Exercises: There will be a homework sheet every week. Doing the homework is the best way to learn new materials and to prepare for the exams. The solutions of the homework exercises will be discussed in the exercise section.

Tutorials: The tutorial section is provided to help you in reviewing the lectures. You can bring up your questions, discuss complementary materials, and try some extra exercises.

Grade: Final grade is determined by your total performance:

• You can get up to 100 points in the final exam.
• You can get up to 10 bonus points in the midterm exam.
• You can get up to 1 bonus point per week for solving exercises.
  

You need 50 points to pass the course and 85 points to get the final grade 1.0.

Exams: We will have the midterm exam in December 2021 and the final exam in February 2022. You can use your notes (lecture notes, homework sheets and tutorial materials).

Contents of the lectures

19 & 20.10.2021. Introduction. Chapter 1: Laplace/Poisson equation. Fundamental solution of Laplace equation in R^d. Convolution representation of solution of Poisson equation. Mean-value formula for harmonic functions. Introduction.

26 & 27.10.2021. Maximum principle for harmonic (subharmonic) functions. Uniqueness for Poisson's equation in domains. Regularity of harmonic functions. Uniqueness for Laplace equation in R^d (Liouville's theorem) and for Poisson equation in R^d. Harnack's inequality. Chapter 1.

2 & 3.11.2021. Chapter 2: Convolution, Fourier transform, and distributions. Convolution. Young's inequality. Smoothing and approximating by convolution. Basic properties of Fourier transform. Hausdorff-Young inequality. Fourier transform of |x|^{-a}.

9 & 10.11.2021. Theory of distributions. Test functions. Distributions. Examples of distributions. Distributions and convolution. Taylor expansion for distributions. Chapter 2.
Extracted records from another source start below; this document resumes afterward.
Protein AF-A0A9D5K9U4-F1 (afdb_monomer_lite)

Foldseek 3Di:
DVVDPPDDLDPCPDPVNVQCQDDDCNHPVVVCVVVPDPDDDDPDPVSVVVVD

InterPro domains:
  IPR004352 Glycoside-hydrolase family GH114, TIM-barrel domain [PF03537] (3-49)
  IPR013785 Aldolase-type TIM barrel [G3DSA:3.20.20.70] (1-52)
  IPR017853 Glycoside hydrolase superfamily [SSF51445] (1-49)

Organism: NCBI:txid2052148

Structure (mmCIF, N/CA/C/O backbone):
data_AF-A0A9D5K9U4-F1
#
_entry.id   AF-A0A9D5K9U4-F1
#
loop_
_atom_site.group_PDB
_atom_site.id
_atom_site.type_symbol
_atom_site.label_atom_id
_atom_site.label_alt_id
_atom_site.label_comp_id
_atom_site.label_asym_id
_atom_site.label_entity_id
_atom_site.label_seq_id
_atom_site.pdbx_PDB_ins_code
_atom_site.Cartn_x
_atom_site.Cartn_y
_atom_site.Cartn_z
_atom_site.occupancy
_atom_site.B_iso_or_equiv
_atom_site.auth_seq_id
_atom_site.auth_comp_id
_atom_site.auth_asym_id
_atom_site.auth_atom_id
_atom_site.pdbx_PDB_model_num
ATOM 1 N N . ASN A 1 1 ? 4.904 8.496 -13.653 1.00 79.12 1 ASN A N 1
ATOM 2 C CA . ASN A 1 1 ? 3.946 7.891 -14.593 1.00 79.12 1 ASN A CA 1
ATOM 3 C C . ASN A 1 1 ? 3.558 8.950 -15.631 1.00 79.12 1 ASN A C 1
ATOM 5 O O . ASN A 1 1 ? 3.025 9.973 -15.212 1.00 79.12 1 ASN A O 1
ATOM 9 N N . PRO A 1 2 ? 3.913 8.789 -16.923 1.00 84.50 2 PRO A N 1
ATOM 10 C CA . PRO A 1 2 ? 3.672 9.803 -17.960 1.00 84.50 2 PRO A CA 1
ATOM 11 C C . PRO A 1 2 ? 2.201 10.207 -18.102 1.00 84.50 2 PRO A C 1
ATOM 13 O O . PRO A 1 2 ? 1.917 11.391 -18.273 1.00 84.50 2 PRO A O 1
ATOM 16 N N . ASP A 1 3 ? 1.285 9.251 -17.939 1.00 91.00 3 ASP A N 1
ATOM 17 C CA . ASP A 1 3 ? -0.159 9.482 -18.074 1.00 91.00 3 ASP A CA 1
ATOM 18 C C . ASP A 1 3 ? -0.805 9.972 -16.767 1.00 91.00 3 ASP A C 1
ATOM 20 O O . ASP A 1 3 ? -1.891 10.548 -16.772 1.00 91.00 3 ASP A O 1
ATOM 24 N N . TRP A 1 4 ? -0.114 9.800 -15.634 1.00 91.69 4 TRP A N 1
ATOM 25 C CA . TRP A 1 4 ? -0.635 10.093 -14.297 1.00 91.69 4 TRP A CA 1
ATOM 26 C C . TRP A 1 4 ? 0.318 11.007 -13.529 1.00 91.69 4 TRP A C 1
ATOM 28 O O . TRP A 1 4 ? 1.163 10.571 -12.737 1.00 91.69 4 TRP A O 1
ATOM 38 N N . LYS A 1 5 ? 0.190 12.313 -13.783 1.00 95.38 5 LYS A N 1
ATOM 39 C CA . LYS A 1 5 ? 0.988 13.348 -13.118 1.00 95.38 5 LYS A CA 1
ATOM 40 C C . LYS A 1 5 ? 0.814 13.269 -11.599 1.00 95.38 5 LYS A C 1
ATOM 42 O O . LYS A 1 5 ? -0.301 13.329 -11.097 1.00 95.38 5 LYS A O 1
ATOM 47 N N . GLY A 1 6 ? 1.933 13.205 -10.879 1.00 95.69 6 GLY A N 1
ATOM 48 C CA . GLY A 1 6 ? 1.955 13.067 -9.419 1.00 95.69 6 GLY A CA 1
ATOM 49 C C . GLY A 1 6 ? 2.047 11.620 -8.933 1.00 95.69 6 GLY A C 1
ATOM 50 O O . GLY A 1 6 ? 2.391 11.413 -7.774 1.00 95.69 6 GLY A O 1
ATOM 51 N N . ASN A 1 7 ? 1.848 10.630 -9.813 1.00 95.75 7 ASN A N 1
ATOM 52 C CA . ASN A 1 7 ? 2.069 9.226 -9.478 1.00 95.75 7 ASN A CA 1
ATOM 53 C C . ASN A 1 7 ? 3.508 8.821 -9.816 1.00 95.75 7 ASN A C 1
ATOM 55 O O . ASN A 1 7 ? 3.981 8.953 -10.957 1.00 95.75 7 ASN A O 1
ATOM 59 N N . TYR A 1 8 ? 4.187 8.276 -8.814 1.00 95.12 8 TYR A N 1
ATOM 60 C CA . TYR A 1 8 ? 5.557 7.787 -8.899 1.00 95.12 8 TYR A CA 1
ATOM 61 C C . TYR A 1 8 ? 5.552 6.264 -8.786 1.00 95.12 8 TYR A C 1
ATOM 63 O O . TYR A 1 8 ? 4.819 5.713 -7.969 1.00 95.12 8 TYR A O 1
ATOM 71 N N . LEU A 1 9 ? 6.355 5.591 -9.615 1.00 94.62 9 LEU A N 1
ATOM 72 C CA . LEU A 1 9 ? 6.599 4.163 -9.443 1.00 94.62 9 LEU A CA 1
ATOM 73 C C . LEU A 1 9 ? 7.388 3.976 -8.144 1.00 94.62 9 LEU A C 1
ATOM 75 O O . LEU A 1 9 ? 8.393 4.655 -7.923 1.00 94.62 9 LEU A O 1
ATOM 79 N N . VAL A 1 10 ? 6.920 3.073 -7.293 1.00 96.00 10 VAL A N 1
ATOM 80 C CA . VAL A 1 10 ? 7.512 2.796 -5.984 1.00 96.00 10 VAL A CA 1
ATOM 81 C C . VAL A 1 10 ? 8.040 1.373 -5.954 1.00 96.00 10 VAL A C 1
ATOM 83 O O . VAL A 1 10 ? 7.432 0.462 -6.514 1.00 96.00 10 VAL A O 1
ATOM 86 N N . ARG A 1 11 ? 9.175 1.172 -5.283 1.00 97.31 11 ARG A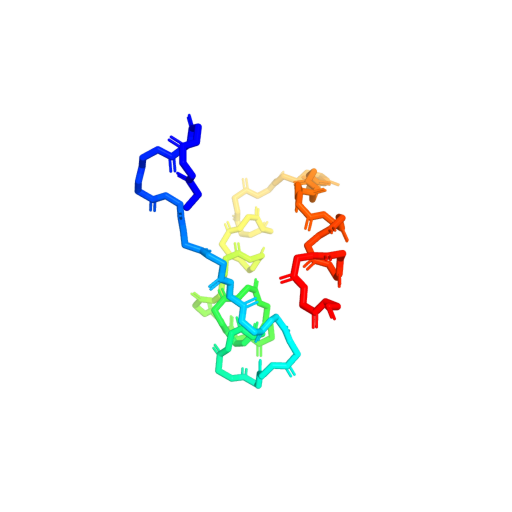 N 1
ATOM 87 C CA . ARG A 1 11 ? 9.703 -0.164 -4.996 1.00 97.31 11 ARG A CA 1
ATOM 88 C C . ARG A 1 11 ? 8.853 -0.795 -3.904 1.00 97.31 11 ARG A C 1
ATOM 90 O O . ARG A 1 11 ? 9.184 -0.730 -2.726 1.00 97.31 11 ARG A O 1
ATOM 97 N N . TYR A 1 12 ? 7.721 -1.362 -4.299 1.00 96.75 12 TYR A N 1
ATOM 98 C CA . TYR A 1 12 ? 6.679 -1.803 -3.374 1.00 96.75 12 TYR A CA 1
ATOM 99 C C . TYR A 1 12 ? 7.111 -2.941 -2.432 1.00 96.75 12 TYR A C 1
ATOM 101 O O . TYR A 1 12 ? 6.412 -3.256 -1.471 1.00 96.75 12 TYR A O 1
ATOM 109 N N . TRP A 1 13 ? 8.254 -3.570 -2.710 1.00 96.69 13 TRP A N 1
ATOM 110 C CA . TRP A 1 13 ? 8.855 -4.603 -1.872 1.00 96.69 13 TRP A CA 1
ATOM 111 C C . TRP A 1 13 ? 9.660 -4.057 -0.685 1.00 96.69 13 TRP A C 1
ATOM 113 O O . TRP A 1 13 ? 9.925 -4.837 0.230 1.00 96.69 13 TRP A O 1
ATOM 123 N N . GLU A 1 14 ? 10.036 -2.773 -0.682 1.00 98.00 14 GLU A N 1
ATOM 124 C CA . GLU A 1 14 ? 10.790 -2.149 0.414 1.00 98.00 14 GLU A CA 1
ATOM 125 C C . GLU A 1 14 ? 9.930 -2.037 1.681 1.00 98.00 14 GLU A C 1
ATOM 127 O O . GLU A 1 14 ? 8.729 -1.751 1.617 1.00 98.00 14 GLU A O 1
ATOM 132 N N . GLU A 1 15 ? 10.546 -2.247 2.845 1.00 97.44 15 GLU A N 1
ATOM 133 C CA . GLU A 1 15 ? 9.838 -2.247 4.131 1.00 97.44 15 GLU A CA 1
ATOM 134 C C . GLU A 1 15 ? 9.276 -0.864 4.478 1.00 97.44 15 GLU A C 1
ATOM 136 O O . GLU A 1 15 ? 8.169 -0.757 5.003 1.00 97.44 15 GLU A O 1
ATOM 141 N N . GLU A 1 16 ? 9.971 0.212 4.108 1.00 97.00 16 GLU A N 1
ATOM 142 C CA . GLU A 1 16 ? 9.497 1.579 4.319 1.00 97.00 16 GLU A CA 1
ATOM 143 C C . GLU A 1 16 ? 8.226 1.875 3.514 1.00 97.00 16 GLU A C 1
ATOM 145 O O . GLU A 1 16 ? 7.336 2.567 4.006 1.00 97.00 16 GLU A O 1
ATOM 150 N N . TRP A 1 17 ? 8.100 1.329 2.297 1.00 97.50 17 TRP A N 1
ATOM 151 C CA . TRP A 1 17 ? 6.863 1.460 1.523 1.00 97.50 17 TRP A CA 1
ATOM 152 C C . TRP A 1 17 ? 5.729 0.653 2.154 1.00 97.50 17 TRP A C 1
ATOM 154 O O . TRP A 1 17 ? 4.620 1.166 2.311 1.00 97.50 17 TRP A O 1
ATOM 164 N N . LYS A 1 18 ? 6.005 -0.591 2.565 1.00 97.62 18 LYS A N 1
ATOM 165 C CA . LYS A 1 18 ? 5.014 -1.424 3.258 1.00 97.62 18 LYS A CA 1
ATOM 166 C C . LYS A 1 18 ? 4.501 -0.742 4.522 1.00 97.62 18 LYS A C 1
ATOM 168 O O . LYS A 1 18 ? 3.292 -0.704 4.696 1.00 97.62 18 LYS A O 1
ATOM 173 N N . ALA A 1 19 ? 5.375 -0.125 5.321 1.00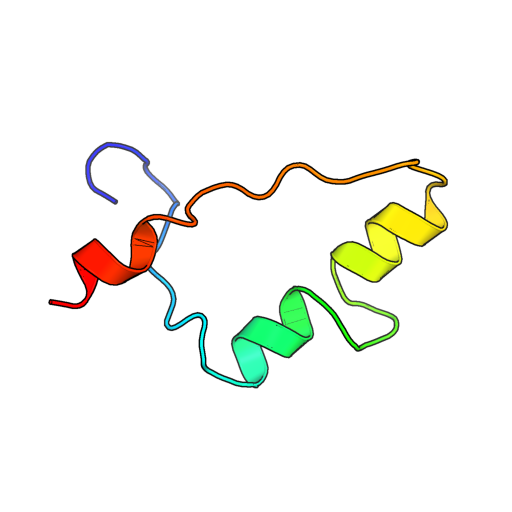 97.81 19 ALA A N 1
ATOM 174 C CA . ALA A 1 19 ? 5.006 0.575 6.554 1.00 97.81 19 ALA A CA 1
ATOM 175 C C . ALA A 1 19 ? 4.059 1.773 6.336 1.00 97.81 19 ALA A C 1
ATOM 177 O O . ALA A 1 19 ? 3.263 2.094 7.221 1.00 97.81 19 ALA A O 1
ATOM 178 N N . ILE A 1 20 ? 4.112 2.420 5.162 1.00 97.75 20 ILE A N 1
ATOM 179 C CA . ILE A 1 20 ? 3.146 3.460 4.766 1.00 97.75 20 ILE A CA 1
ATOM 180 C C . ILE A 1 20 ? 1.766 2.838 4.512 1.00 97.75 20 ILE A C 1
ATOM 182 O O . ILE A 1 20 ? 0.741 3.419 4.872 1.00 97.75 20 ILE A O 1
ATOM 186 N N . ILE A 1 21 ? 1.726 1.658 3.890 1.00 98.12 21 ILE A N 1
ATOM 187 C CA . ILE A 1 21 ? 0.481 1.002 3.480 1.00 98.12 21 ILE A CA 1
ATOM 188 C C . ILE A 1 21 ? -0.157 0.206 4.624 1.00 98.12 21 ILE A C 1
ATOM 190 O O . ILE A 1 21 ? -1.369 0.303 4.800 1.00 98.12 21 ILE A O 1
ATOM 194 N N . PHE A 1 22 ? 0.614 -0.555 5.407 1.00 97.38 22 PHE A N 1
ATOM 195 C CA . PHE A 1 22 ? 0.106 -1.457 6.446 1.00 97.38 22 PHE A CA 1
ATOM 196 C C . PHE A 1 22 ? 1.105 -1.715 7.589 1.00 97.38 22 PHE A C 1
ATOM 198 O O . PHE A 1 22 ? 2.298 -1.441 7.476 1.00 97.38 22 PHE A O 1
ATOM 205 N N . GLY A 1 23 ?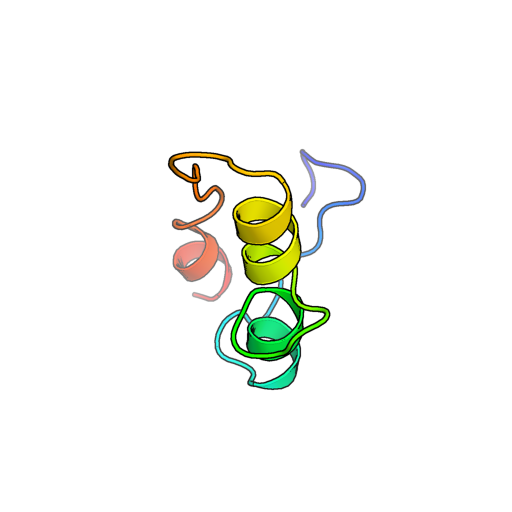 0.617 -2.318 8.680 1.00 91.62 23 GLY A N 1
ATOM 206 C CA . GLY A 1 23 ? 1.455 -2.885 9.747 1.00 91.62 23 GLY A CA 1
ATOM 207 C C . GLY A 1 23 ? 1.949 -1.886 10.796 1.00 91.62 23 GLY A C 1
ATOM 208 O O . GLY A 1 23 ? 2.785 -2.246 11.623 1.00 91.62 23 GLY A O 1
ATOM 209 N N . THR A 1 24 ? 1.448 -0.649 10.774 1.00 93.69 24 THR A N 1
ATOM 210 C CA . THR A 1 24 ? 1.711 0.377 11.794 1.00 93.69 24 THR A CA 1
ATOM 211 C C . THR A 1 24 ? 0.429 1.145 12.093 1.00 93.69 24 THR A C 1
ATOM 213 O O . THR A 1 24 ? -0.303 1.441 11.155 1.00 93.69 24 THR A O 1
ATOM 216 N N . ASP A 1 25 ? 0.217 1.574 13.342 1.00 91.94 25 ASP A N 1
ATOM 217 C CA . ASP A 1 25 ? -1.007 2.280 13.779 1.00 91.94 25 ASP A CA 1
ATOM 218 C C . ASP A 1 25 ? -1.339 3.554 12.969 1.00 91.94 25 ASP A C 1
ATOM 220 O O . ASP A 1 25 ? -2.459 4.064 13.011 1.00 91.94 25 ASP A O 1
ATOM 224 N N . SER A 1 26 ? -0.357 4.100 12.244 1.00 91.75 26 SER A N 1
ATOM 225 C CA . SER A 1 26 ? -0.493 5.269 11.367 1.00 91.75 26 SER A CA 1
ATOM 226 C C . SER A 1 26 ? -0.506 4.932 9.870 1.00 91.75 26 SER A C 1
ATOM 228 O O . SER A 1 26 ? -0.418 5.838 9.040 1.00 91.75 26 SER A O 1
ATOM 230 N N . SER A 1 27 ? -0.556 3.650 9.512 1.00 97.94 27 SER A N 1
ATOM 231 C CA . SER A 1 27 ? -0.568 3.178 8.130 1.00 97.94 27 SER A CA 1
ATOM 232 C C . SER A 1 27 ? -1.917 3.416 7.456 1.00 97.94 27 SER A C 1
ATOM 234 O O . SER A 1 27 ? -2.954 3.600 8.100 1.00 97.94 27 SER A O 1
ATOM 236 N N . TYR A 1 28 ? -1.912 3.419 6.124 1.00 97.75 28 TYR A N 1
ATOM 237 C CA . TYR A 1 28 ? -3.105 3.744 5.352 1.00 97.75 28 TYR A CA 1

16 & 17.11.2021. Equivalence of classical and distributional derivatives. Sobolev spaces W^{k,p}. Chain rule. Positive distributions are measures. Chapter 3: Weak solutions and regularity. Fundamental Laplace solution as a Green function. Poisson's equation with L^1 data. Weyl's lemma. Low regularity for Poisson's equation.

23 & 24.11.2021. Low regularity (cont.) and high regularity for Poisson's equation. Regularity on general domains. Chapter 3.

30.11 & 1.12.2021. Chapter 4: Existence for Poisson's equation on domains. Domains with C^1 boundaries. Representation of classical solutions via Green function. Green function for a half-space.

7 & 8.12.2021. Green function for a ball. Energy method and Dirichlet's principle. Sobolev spaces W^{1,p} and W_0^{1,p}.

15.12.2021. Midterm exam.

21 & 22.12.2021. Poincare inequality for H_0^1(U). Weak solution in H_0^1 of the Poisson equation. Trace theory for H^1(U).

11 & 12.1.2022. Poincare inequality for H^1(U) with non-constant traces. Weak solution in H^1 of the Poisson equation with general Dirichlet boundary conditions. Remark on H_0^1 and the kernel of the trace operator. Remark on Neumann boundary conditions. Chapter 4.

18 & 19.1.2022. Chapter 5: Heat equation. Physical interpretation. Fundamental solution of the heat equation. Non-homogeneous equation. Heat equation with L^2 data. Sobolev embedding theorem.

25 & 26.1.2022. Maximum principle. Hopf method. Bounded and unbounded versions. Well-posedness of heat equation (existence, uniqueness and stability). Backward heat equation: uniqueness, instability, and regularized solutions. Chapter 5.

1 & 2.2.2022. Chapter 6: Wave equation. d'Alembert formula in 1D. Reflection method. Euler–Poisson–Darboux equation. Kirchhoff formula in 3D. Poisson formula in 2D. Wave equation in bounded domains. Spectral method. Uniqueness. Finite speed of propagation. Chapter 6.

8 & 9.2.2022. Chapter 7: Schrödinger equation. Definition of e^{it \Delta}. Long-time behavior. Classical and weak solutions of Schrödinger equation. General spectral method. Stone theorem. Dynamics of Schrödinger operator -\Delta+V(x). Chapter 7.